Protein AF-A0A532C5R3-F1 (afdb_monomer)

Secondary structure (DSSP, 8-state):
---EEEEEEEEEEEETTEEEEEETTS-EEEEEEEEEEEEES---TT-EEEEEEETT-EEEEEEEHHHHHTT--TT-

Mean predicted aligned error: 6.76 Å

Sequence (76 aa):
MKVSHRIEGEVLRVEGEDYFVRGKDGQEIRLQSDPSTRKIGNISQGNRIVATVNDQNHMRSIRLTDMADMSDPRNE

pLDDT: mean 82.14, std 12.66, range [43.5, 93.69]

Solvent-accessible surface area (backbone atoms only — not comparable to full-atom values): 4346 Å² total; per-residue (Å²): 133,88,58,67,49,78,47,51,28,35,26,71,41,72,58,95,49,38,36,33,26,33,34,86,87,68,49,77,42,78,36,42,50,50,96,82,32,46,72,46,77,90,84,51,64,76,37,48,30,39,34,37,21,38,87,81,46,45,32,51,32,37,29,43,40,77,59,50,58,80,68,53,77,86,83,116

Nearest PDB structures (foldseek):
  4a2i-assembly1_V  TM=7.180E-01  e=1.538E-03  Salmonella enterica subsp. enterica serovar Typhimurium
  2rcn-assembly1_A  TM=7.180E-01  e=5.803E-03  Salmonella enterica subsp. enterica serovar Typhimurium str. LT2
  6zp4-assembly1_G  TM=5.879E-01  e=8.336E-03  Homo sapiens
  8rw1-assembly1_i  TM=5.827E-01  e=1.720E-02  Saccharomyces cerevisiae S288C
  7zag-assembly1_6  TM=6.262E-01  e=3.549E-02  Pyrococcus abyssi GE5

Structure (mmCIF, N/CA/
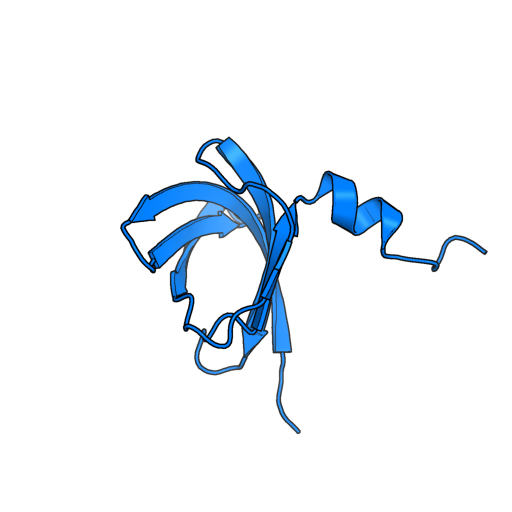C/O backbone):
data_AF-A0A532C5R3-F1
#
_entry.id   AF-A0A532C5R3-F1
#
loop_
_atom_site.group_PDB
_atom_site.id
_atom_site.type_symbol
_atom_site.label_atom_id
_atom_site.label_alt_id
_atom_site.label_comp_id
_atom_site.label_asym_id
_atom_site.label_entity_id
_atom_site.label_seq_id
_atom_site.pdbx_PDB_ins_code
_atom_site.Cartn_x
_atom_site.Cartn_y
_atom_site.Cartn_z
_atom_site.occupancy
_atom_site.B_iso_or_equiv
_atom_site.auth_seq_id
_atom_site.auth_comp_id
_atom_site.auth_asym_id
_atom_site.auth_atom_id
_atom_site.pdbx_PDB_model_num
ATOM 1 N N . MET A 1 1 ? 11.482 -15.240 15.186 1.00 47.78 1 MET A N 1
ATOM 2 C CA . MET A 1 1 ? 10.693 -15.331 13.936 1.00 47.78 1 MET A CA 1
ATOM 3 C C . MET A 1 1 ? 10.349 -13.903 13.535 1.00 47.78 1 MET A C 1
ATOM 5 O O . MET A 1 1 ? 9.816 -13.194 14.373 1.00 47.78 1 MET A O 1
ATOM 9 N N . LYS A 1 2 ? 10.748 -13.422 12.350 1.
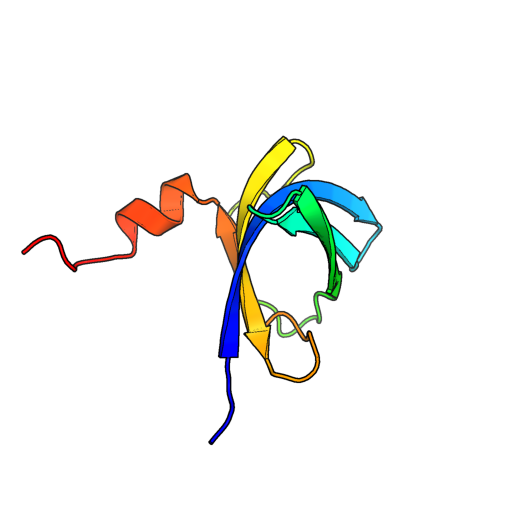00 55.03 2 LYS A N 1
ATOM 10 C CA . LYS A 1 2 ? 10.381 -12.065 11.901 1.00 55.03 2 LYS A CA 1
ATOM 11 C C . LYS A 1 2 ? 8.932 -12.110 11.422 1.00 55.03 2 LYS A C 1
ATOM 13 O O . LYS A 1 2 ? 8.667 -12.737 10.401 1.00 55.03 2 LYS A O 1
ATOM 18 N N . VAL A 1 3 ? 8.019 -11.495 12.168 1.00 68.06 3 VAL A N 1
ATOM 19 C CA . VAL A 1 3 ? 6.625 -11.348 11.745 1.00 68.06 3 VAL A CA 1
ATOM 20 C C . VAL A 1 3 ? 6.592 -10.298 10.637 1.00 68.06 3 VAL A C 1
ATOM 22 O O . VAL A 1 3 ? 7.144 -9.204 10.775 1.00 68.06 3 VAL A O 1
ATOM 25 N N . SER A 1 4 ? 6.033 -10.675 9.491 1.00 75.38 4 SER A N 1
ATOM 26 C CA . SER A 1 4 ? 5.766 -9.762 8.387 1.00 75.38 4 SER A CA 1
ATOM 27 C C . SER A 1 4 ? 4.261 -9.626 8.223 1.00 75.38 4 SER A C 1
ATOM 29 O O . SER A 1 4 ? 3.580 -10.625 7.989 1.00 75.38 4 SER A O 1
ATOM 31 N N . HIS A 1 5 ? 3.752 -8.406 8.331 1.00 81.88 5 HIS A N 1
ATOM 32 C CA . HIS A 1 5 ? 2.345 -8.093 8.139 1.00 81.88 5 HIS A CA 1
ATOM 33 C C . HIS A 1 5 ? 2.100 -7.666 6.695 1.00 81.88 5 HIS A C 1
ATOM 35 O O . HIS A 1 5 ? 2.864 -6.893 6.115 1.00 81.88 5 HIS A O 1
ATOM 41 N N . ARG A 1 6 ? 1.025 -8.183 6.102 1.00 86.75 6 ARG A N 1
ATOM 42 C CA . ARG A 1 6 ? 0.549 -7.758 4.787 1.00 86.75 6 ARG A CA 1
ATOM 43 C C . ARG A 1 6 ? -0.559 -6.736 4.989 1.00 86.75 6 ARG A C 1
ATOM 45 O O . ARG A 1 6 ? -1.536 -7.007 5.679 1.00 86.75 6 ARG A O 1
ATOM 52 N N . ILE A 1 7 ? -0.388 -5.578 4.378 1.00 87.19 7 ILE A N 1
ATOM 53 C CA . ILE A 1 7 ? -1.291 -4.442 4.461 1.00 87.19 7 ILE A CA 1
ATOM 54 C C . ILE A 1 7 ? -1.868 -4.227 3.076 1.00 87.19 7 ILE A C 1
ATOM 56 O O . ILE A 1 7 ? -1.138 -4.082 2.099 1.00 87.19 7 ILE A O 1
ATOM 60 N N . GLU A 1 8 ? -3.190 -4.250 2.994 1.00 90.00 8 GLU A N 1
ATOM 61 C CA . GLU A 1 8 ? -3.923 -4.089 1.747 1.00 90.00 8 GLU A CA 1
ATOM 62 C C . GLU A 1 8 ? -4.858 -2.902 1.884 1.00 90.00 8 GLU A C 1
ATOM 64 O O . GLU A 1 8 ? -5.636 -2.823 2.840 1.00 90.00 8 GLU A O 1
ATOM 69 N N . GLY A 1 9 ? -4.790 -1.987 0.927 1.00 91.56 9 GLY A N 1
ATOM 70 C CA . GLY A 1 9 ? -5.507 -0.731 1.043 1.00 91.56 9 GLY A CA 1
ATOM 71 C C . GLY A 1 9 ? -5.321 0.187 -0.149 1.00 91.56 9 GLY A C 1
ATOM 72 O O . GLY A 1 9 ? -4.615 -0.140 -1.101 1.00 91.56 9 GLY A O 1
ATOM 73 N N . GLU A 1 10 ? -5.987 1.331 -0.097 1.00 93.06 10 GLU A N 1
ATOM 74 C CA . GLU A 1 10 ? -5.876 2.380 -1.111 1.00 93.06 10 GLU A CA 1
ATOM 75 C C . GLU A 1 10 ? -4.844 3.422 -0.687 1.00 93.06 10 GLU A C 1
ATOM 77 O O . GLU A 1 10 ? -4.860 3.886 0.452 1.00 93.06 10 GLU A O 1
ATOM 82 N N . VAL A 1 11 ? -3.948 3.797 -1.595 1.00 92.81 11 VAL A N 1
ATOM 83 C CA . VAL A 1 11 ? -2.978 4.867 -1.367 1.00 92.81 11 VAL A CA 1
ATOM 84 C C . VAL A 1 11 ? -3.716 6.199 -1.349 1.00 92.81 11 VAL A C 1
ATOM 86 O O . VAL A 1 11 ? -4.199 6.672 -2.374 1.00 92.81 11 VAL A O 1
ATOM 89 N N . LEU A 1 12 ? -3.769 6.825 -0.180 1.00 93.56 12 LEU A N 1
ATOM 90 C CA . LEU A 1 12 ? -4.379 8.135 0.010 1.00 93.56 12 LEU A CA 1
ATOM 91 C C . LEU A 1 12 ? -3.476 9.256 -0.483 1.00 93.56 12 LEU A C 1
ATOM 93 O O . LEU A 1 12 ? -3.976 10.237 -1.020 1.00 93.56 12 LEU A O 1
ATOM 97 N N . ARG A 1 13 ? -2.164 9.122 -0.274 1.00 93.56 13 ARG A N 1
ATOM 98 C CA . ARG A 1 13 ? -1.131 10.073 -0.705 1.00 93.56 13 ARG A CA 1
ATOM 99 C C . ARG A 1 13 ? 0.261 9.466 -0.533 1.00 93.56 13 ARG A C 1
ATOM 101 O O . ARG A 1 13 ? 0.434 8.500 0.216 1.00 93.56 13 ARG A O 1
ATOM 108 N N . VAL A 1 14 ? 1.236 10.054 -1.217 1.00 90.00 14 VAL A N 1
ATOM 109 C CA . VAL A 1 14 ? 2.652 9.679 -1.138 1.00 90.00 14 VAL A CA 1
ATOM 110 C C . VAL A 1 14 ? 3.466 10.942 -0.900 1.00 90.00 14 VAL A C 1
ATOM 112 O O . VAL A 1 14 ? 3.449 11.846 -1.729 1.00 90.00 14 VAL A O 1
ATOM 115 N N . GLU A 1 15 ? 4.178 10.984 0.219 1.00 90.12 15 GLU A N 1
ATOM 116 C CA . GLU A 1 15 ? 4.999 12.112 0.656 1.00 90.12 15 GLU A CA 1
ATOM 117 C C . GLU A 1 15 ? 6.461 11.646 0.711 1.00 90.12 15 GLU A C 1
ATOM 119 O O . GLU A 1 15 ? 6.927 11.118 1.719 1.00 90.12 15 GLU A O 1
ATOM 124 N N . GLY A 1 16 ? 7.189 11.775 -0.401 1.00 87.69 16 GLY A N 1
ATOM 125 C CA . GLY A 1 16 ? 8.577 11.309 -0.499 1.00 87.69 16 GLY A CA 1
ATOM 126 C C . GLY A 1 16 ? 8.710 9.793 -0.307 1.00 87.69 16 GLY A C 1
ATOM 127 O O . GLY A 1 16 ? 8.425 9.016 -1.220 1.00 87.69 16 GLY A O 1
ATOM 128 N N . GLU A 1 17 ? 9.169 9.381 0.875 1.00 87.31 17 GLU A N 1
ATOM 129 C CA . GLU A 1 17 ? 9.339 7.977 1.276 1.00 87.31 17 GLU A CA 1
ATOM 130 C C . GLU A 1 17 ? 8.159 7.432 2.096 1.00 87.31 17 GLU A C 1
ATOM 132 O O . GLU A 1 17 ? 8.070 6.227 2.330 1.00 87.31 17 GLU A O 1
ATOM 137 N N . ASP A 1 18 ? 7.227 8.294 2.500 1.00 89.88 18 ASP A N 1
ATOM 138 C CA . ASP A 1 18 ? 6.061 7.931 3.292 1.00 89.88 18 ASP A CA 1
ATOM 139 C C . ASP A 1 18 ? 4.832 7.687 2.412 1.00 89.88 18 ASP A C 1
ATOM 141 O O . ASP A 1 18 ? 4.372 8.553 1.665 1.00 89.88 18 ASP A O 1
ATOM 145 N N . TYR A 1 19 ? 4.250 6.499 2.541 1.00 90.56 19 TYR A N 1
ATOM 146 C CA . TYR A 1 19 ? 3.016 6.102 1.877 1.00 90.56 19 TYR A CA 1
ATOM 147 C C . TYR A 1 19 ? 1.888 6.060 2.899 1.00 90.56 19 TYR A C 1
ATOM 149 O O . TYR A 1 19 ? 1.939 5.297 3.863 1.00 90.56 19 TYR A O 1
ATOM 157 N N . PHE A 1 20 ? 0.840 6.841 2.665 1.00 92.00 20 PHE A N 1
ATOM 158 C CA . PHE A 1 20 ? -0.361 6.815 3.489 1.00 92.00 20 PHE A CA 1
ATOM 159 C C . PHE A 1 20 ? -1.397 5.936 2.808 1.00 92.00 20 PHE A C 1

========

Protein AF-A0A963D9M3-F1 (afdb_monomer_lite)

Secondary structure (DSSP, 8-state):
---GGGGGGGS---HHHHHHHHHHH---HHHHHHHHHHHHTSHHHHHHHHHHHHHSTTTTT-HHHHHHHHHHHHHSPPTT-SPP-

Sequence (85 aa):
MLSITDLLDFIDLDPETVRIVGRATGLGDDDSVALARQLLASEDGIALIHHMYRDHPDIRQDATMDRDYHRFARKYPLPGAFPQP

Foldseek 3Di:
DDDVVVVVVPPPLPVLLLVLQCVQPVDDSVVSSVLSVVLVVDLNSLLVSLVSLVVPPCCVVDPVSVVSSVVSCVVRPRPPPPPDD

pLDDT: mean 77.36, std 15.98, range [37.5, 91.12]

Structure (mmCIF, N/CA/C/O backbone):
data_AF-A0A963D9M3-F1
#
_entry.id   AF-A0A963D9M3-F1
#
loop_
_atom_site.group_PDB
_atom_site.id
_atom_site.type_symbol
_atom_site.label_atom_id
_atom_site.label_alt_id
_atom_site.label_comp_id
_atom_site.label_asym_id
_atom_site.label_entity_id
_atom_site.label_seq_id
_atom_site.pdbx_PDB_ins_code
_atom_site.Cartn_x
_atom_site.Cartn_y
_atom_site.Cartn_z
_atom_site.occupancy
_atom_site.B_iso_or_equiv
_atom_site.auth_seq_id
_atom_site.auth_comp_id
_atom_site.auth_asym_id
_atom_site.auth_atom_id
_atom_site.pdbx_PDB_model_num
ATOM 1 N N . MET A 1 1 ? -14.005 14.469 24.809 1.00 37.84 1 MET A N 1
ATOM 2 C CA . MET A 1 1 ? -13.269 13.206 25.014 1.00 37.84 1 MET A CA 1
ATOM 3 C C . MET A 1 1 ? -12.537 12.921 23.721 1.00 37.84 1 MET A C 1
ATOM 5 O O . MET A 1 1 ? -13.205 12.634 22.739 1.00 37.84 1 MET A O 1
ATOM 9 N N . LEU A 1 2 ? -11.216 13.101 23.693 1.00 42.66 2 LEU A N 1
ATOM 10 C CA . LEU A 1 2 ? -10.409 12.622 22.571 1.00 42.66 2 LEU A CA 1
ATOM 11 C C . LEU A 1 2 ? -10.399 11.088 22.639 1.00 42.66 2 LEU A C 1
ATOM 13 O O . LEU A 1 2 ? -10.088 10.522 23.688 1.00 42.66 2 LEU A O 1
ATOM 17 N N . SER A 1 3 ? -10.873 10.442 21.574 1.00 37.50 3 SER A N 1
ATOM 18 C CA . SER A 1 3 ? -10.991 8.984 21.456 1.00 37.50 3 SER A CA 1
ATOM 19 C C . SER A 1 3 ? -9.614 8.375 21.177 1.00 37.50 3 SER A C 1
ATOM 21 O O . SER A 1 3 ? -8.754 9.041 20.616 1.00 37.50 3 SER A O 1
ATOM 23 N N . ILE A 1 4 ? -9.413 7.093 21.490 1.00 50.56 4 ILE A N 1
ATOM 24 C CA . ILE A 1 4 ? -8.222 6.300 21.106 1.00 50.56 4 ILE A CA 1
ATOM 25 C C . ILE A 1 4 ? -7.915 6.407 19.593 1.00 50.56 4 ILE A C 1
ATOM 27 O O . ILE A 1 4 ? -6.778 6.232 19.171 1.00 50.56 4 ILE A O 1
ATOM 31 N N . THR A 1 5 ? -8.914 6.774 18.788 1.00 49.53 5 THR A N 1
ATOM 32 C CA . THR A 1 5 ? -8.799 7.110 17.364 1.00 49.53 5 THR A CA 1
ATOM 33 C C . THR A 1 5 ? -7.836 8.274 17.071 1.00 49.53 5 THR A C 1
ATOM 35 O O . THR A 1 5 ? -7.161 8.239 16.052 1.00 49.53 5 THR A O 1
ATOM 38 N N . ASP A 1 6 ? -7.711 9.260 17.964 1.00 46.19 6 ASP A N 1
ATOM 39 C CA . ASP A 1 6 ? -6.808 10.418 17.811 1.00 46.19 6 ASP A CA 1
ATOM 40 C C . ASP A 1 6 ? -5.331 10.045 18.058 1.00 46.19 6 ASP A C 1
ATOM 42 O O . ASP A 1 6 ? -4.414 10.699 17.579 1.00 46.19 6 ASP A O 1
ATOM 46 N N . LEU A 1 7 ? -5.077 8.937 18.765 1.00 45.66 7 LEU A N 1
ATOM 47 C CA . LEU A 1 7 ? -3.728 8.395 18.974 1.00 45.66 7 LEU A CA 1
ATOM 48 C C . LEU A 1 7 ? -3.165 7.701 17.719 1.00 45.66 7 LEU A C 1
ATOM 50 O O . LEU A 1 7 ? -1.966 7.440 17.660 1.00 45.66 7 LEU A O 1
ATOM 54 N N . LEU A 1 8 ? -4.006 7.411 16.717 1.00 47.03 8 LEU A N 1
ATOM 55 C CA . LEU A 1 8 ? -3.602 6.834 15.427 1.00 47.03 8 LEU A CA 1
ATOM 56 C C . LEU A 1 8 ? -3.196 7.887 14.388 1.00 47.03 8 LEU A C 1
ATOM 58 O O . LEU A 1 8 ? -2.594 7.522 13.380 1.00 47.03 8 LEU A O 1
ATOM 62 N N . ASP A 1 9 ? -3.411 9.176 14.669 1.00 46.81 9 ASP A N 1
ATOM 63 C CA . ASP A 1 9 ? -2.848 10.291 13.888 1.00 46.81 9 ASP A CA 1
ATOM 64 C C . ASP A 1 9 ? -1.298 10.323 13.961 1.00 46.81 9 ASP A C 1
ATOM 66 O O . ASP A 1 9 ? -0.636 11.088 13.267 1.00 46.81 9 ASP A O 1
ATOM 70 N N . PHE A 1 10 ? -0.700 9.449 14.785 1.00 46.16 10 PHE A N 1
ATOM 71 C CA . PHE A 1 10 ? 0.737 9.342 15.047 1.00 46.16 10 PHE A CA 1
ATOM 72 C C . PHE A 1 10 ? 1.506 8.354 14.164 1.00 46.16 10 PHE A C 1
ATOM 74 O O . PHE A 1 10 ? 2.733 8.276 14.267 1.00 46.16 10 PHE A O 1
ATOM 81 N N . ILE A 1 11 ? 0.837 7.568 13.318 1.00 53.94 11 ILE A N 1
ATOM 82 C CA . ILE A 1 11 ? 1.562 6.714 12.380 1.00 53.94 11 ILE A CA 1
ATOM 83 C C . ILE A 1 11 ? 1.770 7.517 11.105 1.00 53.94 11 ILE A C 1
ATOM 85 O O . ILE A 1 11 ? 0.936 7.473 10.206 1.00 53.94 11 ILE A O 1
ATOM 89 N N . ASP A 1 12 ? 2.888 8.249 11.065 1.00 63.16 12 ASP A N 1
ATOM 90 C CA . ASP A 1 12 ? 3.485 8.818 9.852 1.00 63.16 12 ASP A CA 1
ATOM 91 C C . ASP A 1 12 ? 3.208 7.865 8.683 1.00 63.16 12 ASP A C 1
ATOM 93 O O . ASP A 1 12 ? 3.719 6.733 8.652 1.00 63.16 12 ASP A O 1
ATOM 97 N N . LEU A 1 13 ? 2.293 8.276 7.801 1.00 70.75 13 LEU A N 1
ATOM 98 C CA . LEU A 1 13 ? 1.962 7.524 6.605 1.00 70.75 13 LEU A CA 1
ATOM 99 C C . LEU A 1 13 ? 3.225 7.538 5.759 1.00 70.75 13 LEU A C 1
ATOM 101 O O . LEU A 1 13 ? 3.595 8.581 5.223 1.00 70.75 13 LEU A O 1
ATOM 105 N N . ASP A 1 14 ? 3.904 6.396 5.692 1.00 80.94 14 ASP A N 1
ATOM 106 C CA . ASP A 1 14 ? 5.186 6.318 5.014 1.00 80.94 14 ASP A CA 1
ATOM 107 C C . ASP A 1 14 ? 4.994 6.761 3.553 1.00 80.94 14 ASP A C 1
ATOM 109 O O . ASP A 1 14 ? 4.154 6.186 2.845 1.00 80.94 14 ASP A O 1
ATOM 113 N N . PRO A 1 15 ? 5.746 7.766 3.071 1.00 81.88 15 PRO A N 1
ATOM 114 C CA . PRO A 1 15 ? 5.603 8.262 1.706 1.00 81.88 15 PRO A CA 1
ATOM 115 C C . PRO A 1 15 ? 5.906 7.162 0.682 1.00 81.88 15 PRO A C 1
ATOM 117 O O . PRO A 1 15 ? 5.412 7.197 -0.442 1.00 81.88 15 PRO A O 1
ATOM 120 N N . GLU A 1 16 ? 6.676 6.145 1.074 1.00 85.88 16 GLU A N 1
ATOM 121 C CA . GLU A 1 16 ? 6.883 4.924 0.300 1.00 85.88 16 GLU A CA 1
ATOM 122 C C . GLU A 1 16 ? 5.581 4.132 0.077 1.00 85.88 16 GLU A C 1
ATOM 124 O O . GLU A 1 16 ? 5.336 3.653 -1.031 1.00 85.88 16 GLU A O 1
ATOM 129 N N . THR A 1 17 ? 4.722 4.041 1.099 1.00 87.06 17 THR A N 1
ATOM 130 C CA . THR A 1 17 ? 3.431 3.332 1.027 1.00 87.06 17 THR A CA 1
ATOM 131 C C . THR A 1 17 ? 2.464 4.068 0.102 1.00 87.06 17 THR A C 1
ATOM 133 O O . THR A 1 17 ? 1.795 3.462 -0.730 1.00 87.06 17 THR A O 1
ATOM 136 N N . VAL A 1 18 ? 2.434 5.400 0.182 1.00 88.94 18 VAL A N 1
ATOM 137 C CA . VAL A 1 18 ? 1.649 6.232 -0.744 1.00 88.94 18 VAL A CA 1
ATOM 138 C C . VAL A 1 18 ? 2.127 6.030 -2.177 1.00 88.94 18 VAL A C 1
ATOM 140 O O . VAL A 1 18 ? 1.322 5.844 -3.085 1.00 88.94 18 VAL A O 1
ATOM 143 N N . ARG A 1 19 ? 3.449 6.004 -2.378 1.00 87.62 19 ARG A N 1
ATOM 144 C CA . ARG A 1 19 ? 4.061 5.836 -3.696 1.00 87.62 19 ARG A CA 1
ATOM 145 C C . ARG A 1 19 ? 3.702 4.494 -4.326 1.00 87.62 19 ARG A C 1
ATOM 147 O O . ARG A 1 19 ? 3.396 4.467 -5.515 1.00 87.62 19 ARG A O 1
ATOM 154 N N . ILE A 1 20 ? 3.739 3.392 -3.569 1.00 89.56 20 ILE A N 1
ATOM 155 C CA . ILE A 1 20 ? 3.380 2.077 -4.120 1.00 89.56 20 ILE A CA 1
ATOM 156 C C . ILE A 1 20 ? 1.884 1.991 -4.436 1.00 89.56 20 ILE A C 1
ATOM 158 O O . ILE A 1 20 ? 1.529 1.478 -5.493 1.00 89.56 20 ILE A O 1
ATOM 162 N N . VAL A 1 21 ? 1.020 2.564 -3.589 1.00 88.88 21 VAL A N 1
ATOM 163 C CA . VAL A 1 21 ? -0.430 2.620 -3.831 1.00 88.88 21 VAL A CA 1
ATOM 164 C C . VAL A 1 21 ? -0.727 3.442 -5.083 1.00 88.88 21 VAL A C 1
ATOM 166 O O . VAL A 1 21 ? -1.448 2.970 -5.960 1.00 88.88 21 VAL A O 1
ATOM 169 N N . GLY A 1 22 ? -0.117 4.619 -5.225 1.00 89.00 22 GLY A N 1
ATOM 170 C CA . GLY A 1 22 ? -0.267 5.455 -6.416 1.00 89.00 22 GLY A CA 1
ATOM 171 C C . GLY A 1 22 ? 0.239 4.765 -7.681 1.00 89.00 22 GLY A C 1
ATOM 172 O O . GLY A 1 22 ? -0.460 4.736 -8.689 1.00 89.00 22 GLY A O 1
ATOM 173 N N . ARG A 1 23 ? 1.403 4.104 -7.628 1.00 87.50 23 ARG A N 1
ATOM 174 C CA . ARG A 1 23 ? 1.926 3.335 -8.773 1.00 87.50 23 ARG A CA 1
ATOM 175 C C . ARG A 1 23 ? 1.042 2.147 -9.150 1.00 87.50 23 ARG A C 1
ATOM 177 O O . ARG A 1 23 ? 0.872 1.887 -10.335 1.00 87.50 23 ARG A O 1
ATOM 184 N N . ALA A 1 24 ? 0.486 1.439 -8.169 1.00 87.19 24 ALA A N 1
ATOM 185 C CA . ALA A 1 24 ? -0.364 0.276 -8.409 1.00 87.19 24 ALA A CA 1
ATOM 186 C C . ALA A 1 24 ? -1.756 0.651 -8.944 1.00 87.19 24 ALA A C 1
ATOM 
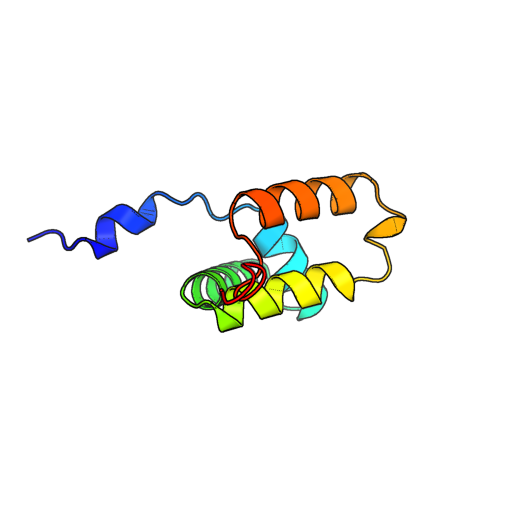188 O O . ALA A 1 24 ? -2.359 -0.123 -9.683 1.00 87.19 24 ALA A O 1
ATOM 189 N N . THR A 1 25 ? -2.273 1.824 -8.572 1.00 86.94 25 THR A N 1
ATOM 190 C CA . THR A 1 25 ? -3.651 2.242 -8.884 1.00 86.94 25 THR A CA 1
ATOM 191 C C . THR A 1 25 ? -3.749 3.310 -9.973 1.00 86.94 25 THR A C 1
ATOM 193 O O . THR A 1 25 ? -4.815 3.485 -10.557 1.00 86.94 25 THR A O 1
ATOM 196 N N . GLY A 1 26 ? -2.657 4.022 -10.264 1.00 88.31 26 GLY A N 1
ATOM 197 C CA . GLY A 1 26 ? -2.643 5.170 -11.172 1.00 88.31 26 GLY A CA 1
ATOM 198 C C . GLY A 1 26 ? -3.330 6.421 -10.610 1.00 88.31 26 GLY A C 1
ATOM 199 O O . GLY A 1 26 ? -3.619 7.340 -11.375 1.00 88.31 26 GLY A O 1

========

▶ [TASK INSTRUCTIONS]:
In the listing above, find the line containing "ATOM 144 C CA" and the line containing "ATOM 154 N N", then retype both and every line between them exactly, with nothing else.

▶ [TASK ANSWER]:
ATOM 144 C CA . ARG A 1 19 ? 4.061 5.836 -3.696 1.00 87.62 19 ARG A CA 1
ATOM 145 C C . ARG A 1 19 ? 3.702 4.494 -4.326 1.00 87.62 19 ARG A C 1
ATOM 147 O O . ARG A 1 19 ? 3.396 4.467 -5.515 1.00 87.62 19 ARG A O 1
ATOM 154 N N . ILE A 1 20 ? 3.739 3.392 -3.569 1.00 89.56 20 ILE A N 1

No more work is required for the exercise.